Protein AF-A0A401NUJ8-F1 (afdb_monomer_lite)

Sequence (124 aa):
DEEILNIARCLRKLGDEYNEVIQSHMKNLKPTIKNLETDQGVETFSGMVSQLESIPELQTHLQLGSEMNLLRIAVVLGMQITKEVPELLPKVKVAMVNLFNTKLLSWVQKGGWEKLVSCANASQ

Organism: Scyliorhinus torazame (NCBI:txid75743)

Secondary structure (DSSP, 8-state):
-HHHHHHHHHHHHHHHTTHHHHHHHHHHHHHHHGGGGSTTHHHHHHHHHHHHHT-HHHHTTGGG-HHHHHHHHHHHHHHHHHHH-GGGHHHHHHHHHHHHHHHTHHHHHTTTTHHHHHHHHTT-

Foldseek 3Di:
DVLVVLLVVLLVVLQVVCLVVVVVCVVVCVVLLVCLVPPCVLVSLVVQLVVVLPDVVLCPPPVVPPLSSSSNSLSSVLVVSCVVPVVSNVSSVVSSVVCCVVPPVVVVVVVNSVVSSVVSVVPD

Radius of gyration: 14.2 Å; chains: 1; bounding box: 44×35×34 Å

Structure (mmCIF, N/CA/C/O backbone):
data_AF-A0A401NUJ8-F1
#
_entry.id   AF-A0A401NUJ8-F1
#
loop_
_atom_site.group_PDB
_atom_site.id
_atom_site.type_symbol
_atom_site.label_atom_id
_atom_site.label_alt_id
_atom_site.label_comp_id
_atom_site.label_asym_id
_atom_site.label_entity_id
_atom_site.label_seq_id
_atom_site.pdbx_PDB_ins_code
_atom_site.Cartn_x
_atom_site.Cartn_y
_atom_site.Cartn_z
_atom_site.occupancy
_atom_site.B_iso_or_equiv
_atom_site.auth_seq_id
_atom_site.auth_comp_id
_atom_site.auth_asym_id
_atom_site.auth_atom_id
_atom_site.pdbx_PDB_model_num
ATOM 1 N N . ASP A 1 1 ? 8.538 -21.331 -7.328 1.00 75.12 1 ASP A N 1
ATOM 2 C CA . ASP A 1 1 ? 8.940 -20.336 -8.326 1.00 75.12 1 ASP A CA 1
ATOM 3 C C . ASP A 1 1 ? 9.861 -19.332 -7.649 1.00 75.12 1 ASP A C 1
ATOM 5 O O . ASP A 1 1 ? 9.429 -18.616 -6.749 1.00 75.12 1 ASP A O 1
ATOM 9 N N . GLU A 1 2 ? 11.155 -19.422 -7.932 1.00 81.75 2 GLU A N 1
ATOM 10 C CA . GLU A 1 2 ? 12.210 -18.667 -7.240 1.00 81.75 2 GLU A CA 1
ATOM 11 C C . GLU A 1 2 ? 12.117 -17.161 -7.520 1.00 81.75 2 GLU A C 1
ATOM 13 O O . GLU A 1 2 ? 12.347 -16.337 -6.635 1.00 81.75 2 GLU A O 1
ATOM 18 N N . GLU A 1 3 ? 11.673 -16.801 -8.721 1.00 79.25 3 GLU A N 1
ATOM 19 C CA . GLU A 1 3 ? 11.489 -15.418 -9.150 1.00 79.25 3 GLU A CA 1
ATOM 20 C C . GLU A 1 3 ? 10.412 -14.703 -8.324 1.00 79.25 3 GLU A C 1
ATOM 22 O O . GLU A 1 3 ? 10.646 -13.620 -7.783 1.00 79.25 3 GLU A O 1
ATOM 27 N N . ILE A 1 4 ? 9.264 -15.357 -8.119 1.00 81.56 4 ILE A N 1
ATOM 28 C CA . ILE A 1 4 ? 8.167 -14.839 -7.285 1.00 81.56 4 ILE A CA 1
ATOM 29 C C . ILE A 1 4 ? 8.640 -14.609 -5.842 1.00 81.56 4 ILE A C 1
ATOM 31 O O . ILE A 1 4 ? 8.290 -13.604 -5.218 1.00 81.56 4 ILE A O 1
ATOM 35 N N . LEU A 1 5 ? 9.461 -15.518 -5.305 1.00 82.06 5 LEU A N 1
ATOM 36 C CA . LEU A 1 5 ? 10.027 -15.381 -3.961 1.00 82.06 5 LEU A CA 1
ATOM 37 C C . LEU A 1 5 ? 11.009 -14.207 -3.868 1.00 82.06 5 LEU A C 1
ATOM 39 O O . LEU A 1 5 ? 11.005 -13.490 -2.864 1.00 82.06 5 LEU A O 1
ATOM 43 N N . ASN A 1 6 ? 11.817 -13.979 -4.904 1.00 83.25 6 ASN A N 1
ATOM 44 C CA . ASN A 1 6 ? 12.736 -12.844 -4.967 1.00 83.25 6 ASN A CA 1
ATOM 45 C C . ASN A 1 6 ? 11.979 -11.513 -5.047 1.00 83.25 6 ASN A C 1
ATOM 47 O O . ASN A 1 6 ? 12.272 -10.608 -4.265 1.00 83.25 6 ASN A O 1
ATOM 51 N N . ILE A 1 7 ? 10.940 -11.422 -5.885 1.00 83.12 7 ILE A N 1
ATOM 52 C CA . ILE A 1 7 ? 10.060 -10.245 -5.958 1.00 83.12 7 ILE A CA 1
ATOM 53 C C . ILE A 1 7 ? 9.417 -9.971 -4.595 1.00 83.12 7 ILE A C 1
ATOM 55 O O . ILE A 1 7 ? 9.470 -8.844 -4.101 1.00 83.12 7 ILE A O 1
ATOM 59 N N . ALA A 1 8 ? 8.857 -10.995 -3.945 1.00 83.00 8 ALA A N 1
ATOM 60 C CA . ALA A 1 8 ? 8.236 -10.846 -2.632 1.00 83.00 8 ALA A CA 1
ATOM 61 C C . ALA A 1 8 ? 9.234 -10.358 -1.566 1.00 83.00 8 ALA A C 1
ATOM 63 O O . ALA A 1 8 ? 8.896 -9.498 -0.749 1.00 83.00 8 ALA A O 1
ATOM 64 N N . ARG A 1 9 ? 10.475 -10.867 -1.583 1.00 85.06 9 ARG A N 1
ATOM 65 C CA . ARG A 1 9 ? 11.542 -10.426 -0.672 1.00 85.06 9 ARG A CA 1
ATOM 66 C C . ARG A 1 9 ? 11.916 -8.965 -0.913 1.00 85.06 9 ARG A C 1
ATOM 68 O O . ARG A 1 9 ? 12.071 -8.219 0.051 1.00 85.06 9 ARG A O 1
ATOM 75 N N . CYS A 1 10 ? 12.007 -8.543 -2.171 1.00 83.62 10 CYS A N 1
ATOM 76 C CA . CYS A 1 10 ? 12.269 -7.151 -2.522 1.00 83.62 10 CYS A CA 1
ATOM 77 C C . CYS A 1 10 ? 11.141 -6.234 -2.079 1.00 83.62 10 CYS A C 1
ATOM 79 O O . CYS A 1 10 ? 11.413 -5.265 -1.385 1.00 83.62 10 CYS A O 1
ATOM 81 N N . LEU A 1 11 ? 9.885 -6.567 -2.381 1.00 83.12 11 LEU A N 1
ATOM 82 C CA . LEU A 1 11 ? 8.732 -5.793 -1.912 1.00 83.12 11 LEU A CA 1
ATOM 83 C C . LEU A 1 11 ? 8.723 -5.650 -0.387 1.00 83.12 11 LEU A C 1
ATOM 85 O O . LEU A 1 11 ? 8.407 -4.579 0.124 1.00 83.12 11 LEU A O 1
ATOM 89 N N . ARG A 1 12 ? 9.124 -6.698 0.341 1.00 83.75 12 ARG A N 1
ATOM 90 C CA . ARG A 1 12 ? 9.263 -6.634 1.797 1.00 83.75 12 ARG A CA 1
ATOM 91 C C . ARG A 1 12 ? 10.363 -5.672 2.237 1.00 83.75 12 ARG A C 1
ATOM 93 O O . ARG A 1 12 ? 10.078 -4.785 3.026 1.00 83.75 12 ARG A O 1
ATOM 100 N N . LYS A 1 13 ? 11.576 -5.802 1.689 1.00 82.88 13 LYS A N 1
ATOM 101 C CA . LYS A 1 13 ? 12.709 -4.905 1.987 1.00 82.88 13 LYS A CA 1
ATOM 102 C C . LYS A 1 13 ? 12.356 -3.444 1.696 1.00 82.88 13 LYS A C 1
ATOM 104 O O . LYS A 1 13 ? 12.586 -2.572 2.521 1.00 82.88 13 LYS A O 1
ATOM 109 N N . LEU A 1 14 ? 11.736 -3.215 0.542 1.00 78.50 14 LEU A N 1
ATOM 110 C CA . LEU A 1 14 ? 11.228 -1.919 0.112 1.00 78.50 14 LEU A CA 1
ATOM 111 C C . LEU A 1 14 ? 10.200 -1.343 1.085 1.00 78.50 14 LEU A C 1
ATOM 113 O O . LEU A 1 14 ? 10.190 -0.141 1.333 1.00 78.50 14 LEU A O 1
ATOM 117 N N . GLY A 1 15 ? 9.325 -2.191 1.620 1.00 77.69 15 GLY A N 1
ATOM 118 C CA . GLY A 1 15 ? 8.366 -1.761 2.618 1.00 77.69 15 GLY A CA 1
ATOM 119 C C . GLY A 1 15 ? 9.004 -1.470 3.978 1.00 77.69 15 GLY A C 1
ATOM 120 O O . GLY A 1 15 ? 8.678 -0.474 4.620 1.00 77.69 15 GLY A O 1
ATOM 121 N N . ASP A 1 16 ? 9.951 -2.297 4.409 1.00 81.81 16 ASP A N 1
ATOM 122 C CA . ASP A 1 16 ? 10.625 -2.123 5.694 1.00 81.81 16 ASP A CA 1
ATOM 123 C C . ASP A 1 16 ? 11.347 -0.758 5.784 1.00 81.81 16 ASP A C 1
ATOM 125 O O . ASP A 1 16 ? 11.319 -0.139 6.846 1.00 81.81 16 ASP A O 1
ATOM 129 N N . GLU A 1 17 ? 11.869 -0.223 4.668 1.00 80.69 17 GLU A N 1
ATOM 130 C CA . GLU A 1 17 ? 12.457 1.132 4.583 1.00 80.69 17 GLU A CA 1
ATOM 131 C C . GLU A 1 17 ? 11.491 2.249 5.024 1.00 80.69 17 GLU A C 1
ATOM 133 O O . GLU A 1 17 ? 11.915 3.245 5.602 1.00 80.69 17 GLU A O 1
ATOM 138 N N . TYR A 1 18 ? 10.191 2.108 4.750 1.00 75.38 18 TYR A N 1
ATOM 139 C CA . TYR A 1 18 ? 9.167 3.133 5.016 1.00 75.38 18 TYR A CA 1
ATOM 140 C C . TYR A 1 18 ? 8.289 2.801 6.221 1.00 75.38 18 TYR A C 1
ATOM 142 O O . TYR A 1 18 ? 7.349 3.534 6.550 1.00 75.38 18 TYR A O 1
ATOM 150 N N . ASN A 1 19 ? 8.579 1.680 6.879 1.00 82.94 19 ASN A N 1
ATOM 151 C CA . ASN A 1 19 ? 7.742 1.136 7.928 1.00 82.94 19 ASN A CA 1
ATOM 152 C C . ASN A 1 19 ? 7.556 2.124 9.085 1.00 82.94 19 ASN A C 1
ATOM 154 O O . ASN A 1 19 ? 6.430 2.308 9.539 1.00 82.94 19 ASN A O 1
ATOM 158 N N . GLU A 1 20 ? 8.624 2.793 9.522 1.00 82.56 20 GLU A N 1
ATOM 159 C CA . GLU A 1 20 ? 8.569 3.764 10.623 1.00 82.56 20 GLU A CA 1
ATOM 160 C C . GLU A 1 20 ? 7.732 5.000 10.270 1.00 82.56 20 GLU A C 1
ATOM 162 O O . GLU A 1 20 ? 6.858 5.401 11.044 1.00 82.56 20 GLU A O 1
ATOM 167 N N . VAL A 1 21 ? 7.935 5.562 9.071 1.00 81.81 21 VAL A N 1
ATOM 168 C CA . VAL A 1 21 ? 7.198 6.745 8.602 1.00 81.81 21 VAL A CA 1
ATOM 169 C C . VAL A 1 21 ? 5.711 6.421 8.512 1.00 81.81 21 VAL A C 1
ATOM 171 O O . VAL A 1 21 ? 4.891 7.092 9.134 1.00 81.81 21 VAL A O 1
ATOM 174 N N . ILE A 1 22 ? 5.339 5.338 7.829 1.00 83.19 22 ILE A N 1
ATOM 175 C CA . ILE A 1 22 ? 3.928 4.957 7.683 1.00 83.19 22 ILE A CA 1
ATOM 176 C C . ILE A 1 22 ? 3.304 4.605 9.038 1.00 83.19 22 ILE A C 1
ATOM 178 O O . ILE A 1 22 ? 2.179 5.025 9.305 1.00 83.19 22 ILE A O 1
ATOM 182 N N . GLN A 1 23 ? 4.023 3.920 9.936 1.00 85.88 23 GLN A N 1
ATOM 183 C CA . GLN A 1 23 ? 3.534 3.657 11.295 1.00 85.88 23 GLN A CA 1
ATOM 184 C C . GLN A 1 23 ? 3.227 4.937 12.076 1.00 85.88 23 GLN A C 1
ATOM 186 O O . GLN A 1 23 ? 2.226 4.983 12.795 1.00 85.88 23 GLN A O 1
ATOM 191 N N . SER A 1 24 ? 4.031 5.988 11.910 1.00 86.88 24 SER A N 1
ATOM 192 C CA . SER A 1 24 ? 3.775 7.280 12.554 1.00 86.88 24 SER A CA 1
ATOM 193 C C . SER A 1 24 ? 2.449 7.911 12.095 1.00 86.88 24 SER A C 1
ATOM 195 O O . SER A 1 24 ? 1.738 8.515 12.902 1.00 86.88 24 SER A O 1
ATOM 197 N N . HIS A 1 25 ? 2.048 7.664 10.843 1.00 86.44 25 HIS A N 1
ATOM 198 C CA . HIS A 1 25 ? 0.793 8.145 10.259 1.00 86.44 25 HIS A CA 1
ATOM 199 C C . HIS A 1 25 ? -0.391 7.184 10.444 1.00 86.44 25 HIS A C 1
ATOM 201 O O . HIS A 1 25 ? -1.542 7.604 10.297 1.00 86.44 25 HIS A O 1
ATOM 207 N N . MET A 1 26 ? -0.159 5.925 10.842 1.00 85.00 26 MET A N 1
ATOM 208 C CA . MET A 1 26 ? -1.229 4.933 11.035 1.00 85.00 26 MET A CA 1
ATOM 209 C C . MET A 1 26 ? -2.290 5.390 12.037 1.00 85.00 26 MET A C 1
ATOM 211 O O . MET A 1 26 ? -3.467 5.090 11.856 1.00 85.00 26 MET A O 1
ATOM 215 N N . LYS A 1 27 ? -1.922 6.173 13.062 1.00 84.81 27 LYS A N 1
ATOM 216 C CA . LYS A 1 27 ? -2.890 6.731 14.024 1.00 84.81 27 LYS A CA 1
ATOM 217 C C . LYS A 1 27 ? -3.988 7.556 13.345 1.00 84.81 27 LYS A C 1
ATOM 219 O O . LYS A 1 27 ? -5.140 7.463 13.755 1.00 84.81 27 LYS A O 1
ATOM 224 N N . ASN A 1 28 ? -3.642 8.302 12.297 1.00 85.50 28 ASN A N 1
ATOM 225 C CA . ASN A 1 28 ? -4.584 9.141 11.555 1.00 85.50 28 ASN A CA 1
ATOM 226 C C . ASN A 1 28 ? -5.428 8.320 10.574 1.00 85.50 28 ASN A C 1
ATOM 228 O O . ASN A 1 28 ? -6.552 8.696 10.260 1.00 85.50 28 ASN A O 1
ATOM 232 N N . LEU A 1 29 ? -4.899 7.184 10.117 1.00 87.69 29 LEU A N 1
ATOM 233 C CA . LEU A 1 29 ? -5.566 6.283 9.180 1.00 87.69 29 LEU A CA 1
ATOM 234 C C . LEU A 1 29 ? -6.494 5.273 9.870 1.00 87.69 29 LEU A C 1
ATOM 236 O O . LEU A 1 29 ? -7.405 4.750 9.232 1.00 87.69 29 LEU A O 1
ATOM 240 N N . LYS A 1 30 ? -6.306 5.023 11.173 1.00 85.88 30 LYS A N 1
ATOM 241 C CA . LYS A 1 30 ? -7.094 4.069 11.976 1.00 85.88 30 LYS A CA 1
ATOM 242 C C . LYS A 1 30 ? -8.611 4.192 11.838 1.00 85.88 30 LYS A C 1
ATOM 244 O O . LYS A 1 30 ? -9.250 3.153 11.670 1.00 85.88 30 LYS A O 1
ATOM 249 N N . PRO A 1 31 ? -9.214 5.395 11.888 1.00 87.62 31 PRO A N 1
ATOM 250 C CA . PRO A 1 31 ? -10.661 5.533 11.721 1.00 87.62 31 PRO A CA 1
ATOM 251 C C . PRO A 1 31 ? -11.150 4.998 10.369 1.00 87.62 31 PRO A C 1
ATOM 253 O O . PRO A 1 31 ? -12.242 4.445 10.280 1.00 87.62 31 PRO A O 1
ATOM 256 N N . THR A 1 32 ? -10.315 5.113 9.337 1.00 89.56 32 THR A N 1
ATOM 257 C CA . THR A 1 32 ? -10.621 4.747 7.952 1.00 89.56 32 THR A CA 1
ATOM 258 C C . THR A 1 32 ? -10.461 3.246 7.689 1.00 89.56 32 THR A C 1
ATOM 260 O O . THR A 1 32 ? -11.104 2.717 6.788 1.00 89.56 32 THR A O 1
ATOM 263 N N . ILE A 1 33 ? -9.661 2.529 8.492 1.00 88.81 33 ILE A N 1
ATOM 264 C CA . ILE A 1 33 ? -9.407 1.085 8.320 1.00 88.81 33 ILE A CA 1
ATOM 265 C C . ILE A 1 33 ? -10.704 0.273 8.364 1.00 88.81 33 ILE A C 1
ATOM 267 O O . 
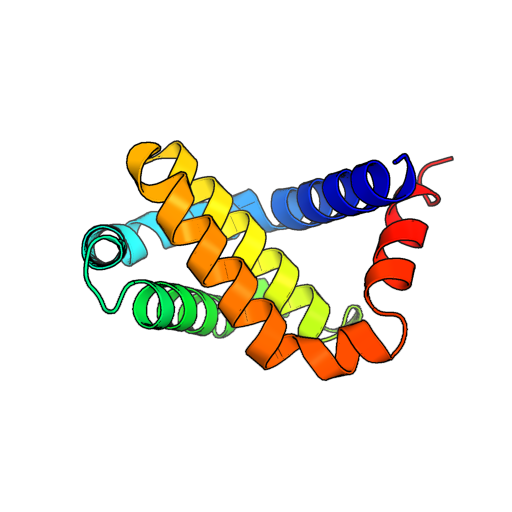ILE A 1 33 ? -10.879 -0.637 7.561 1.00 88.81 33 ILE A O 1
ATOM 271 N N . LYS A 1 34 ? -11.643 0.624 9.251 1.00 84.62 34 LYS A N 1
ATOM 272 C CA . LYS A 1 34 ? -12.936 -0.075 9.360 1.00 84.62 34 LYS A CA 1
ATOM 273 C C . LYS A 1 34 ? -13.763 0.005 8.074 1.00 84.62 34 LYS A C 1
ATOM 275 O O . LYS A 1 34 ? -14.530 -0.903 7.778 1.00 84.62 34 LYS A O 1
ATOM 280 N N . ASN A 1 35 ? -13.562 1.044 7.265 1.00 87.38 35 ASN A N 1
ATOM 281 C CA . ASN A 1 35 ? -14.282 1.204 6.004 1.00 87.38 35 ASN A CA 1
ATOM 282 C C . ASN A 1 35 ? -13.806 0.212 4.927 1.00 87.38 35 ASN A C 1
ATOM 284 O O . ASN A 1 35 ? -14.483 0.045 3.915 1.00 87.38 35 ASN A O 1
ATOM 288 N N . LEU A 1 36 ? -12.695 -0.503 5.149 1.00 88.75 36 LEU A N 1
ATOM 289 C CA . LEU A 1 36 ? -12.224 -1.569 4.258 1.00 88.75 36 LEU A CA 1
ATOM 290 C C . LEU A 1 36 ? -13.153 -2.791 4.222 1.00 88.75 36 LEU A C 1
ATOM 292 O O . LEU A 1 36 ? -13.085 -3.577 3.276 1.00 88.75 36 LEU A O 1
ATOM 296 N N . GLU A 1 37 ? -14.016 -2.956 5.227 1.00 84.94 37 GLU A N 1
ATOM 297 C CA . GLU A 1 37 ? -15.015 -4.033 5.271 1.00 84.94 37 GLU A CA 1
ATOM 298 C C . GLU A 1 37 ? -16.190 -3.778 4.328 1.00 84.94 37 GLU A C 1
ATOM 300 O O . GLU A 1 37 ? -16.867 -4.719 3.911 1.00 84.94 37 GLU A O 1
ATOM 305 N N . THR A 1 38 ? -16.407 -2.513 3.967 1.00 87.12 38 THR A N 1
ATOM 306 C CA . THR A 1 38 ? -17.503 -2.091 3.097 1.00 87.12 38 THR A CA 1
ATOM 307 C C . THR A 1 38 ? -17.243 -2.467 1.639 1.00 87.12 38 THR A C 1
ATOM 309 O O . THR A 1 38 ? -16.123 -2.803 1.237 1.00 87.12 38 THR A O 1
ATOM 312 N N . ASP A 1 39 ? -18.273 -2.334 0.806 1.00 84.19 39 ASP A N 1
ATOM 313 C CA . ASP A 1 39 ? -18.152 -2.507 -0.645 1.00 84.19 39 ASP A CA 1
ATOM 314 C C . ASP A 1 39 ? -17.180 -1.493 -1.286 1.00 84.19 39 ASP A C 1
ATOM 316 O O . ASP A 1 39 ? -16.649 -1.738 -2.367 1.00 84.19 39 ASP A O 1
ATOM 320 N N . GLN A 1 40 ? -16.858 -0.398 -0.584 1.00 85.75 40 GLN A N 1
ATOM 321 C CA . GLN A 1 40 ? -15.897 0.629 -1.004 1.00 85.75 40 GLN A CA 1
ATOM 322 C C . GLN A 1 40 ? -14.462 0.356 -0.523 1.00 85.75 40 GLN A C 1
ATOM 324 O O . GLN A 1 40 ? -13.607 1.244 -0.567 1.00 85.75 40 GLN A O 1
ATOM 329 N N . GLY A 1 41 ? -14.145 -0.857 -0.057 1.00 86.56 41 GLY A N 1
ATOM 330 C CA . GLY A 1 41 ? -12.828 -1.156 0.514 1.00 86.56 41 GLY A CA 1
ATOM 331 C C . GLY A 1 41 ? -11.649 -0.921 -0.444 1.00 86.56 41 GLY A C 1
ATOM 332 O O . GLY A 1 41 ? -10.579 -0.489 -0.018 1.00 86.56 41 GLY A O 1
ATOM 333 N N . VAL A 1 42 ? -11.846 -1.118 -1.752 1.00 88.31 42 VAL A N 1
ATOM 334 C CA . VAL A 1 42 ? -10.814 -0.846 -2.774 1.00 88.31 42 VAL A CA 1
ATOM 335 C C . VAL A 1 42 ? -10.531 0.654 -2.902 1.00 88.31 42 VAL A C 1
ATOM 337 O O . VAL A 1 42 ? -9.370 1.070 -2.937 1.00 88.31 42 VAL A O 1
ATOM 340 N N . GLU A 1 43 ? -11.583 1.471 -2.949 1.00 92.31 43 GLU A N 1
ATOM 341 C CA . GLU A 1 43 ? -11.483 2.933 -3.031 1.00 92.31 43 GLU A CA 1
ATOM 342 C C . GLU A 1 43 ? -10.893 3.508 -1.745 1.00 92.31 43 GLU A C 1
ATOM 344 O O . GLU A 1 43 ? -9.993 4.343 -1.794 1.00 92.31 43 GLU A O 1
ATOM 349 N N . THR A 1 44 ? -11.329 2.984 -0.599 1.00 93.62 44 THR A N 1
ATOM 350 C CA . THR A 1 44 ? -10.821 3.345 0.727 1.00 93.62 44 THR A CA 1
ATOM 351 C C . THR A 1 44 ? -9.316 3.115 0.813 1.00 93.62 44 THR A C 1
ATOM 353 O O . THR A 1 44 ? -8.566 4.033 1.145 1.00 93.62 44 THR A O 1
ATOM 356 N N . PHE A 1 45 ? -8.851 1.913 0.460 1.00 94.12 45 PHE A N 1
ATOM 357 C CA . PHE A 1 45 ? -7.426 1.591 0.462 1.00 94.12 45 PHE A CA 1
ATOM 358 C C . PHE A 1 45 ? -6.637 2.502 -0.485 1.00 94.12 45 PHE A C 1
ATOM 360 O O . PHE A 1 45 ? -5.599 3.041 -0.109 1.00 94.12 45 PHE A O 1
ATOM 367 N N . SER A 1 46 ? -7.151 2.720 -1.698 1.00 92.44 46 SER A N 1
ATOM 368 C CA . SER A 1 46 ? -6.511 3.591 -2.689 1.00 92.44 46 SER A CA 1
ATOM 369 C C . SER A 1 46 ? -6.404 5.034 -2.188 1.00 92.44 46 SER A C 1
ATOM 371 O O . SER A 1 46 ? -5.356 5.657 -2.332 1.00 92.44 46 SER A O 1
ATOM 373 N N . GLY A 1 47 ? -7.450 5.546 -1.534 1.00 93.50 47 GLY A N 1
ATOM 374 C CA . GLY A 1 47 ? -7.451 6.868 -0.912 1.00 93.50 47 GLY A CA 1
ATOM 375 C C . GLY A 1 47 ? -6.425 6.989 0.214 1.00 93.50 47 GLY A C 1
ATOM 376 O O . GLY A 1 47 ? -5.722 7.993 0.288 1.00 93.50 47 GLY A O 1
ATOM 377 N N . MET A 1 48 ? -6.274 5.956 1.048 1.00 93.88 48 MET A N 1
ATOM 378 C CA . MET A 1 48 ? -5.233 5.916 2.082 1.00 93.88 48 MET A CA 1
ATOM 379 C C . MET A 1 48 ? -3.824 5.919 1.468 1.00 93.88 48 MET A C 1
ATOM 381 O O . MET A 1 48 ? -2.954 6.639 1.954 1.00 93.88 48 MET A O 1
ATOM 385 N N . VAL A 1 49 ? -3.599 5.171 0.379 1.00 93.12 49 VAL A N 1
ATOM 386 C CA . VAL A 1 49 ? -2.323 5.200 -0.358 1.00 93.12 49 VAL A CA 1
ATOM 387 C C . VAL A 1 49 ? -2.050 6.595 -0.918 1.00 93.12 49 VAL A C 1
ATOM 389 O O . VAL A 1 49 ? -0.956 7.108 -0.715 1.00 93.12 49 VAL A O 1
ATOM 392 N N . SER A 1 50 ? -3.030 7.247 -1.550 1.00 91.25 50 SER A N 1
ATOM 393 C CA . SER A 1 50 ? -2.861 8.609 -2.078 1.00 91.25 50 SER A CA 1
ATOM 394 C C . SER A 1 50 ? -2.614 9.652 -0.983 1.00 91.25 50 SER A C 1
ATOM 396 O O . SER A 1 50 ? -1.821 10.569 -1.182 1.00 91.25 50 SER A O 1
ATOM 398 N N . GLN A 1 51 ? -3.242 9.509 0.190 1.00 91.19 51 GLN A N 1
ATOM 399 C CA . GLN A 1 51 ? -2.946 10.364 1.344 1.00 91.19 51 GLN A CA 1
ATOM 400 C C . GLN A 1 51 ? -1.491 10.206 1.790 1.00 91.19 51 GLN A C 1
ATOM 402 O O . GLN A 1 51 ? -0.808 11.207 1.989 1.00 91.19 51 GLN A O 1
ATOM 407 N N . LEU A 1 52 ? -0.995 8.971 1.894 1.00 90.19 52 LEU A N 1
ATOM 408 C CA . LEU A 1 52 ? 0.405 8.707 2.230 1.00 90.19 52 LEU A CA 1
ATOM 409 C C . LEU A 1 52 ? 1.365 9.197 1.133 1.00 90.19 52 LEU A C 1
ATOM 411 O O . LEU A 1 52 ? 2.395 9.778 1.438 1.00 90.19 52 LEU A O 1
ATOM 415 N N . GLU A 1 53 ? 1.022 9.039 -0.142 1.00 87.94 53 GLU A N 1
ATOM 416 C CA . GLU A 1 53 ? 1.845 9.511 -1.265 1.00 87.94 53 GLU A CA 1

━━━━━━━━

Problem description:
Look above for the line holding "ATOM 110 C CA" and the line holding "ATOM 118 C CA", then output exactly those two lines and every line between them, nothing more.

Result:
ATOM 110 C CA . LEU A 1 14 ? 11.228 -1.919 0.112 1.00 78.50 14 LEU A CA 1
ATOM 111 C C . LEU A 1 14 ? 10.200 -1.343 1.085 1.00 78.50 14 LEU A C 1
ATOM 113 O O . LEU A 1 14 ? 10.190 -0.141 1.333 1.00 78.50 14 LEU A O 1
ATOM 117 N N . GLY A 1 15 ? 9.325 -2.191 1.620 1.00 77.69 15 GLY A N 1
ATOM 118 C CA . GLY A 1 15 ? 8.366 -1.761 2.618 1.00 77.69 15 GLY A CA 1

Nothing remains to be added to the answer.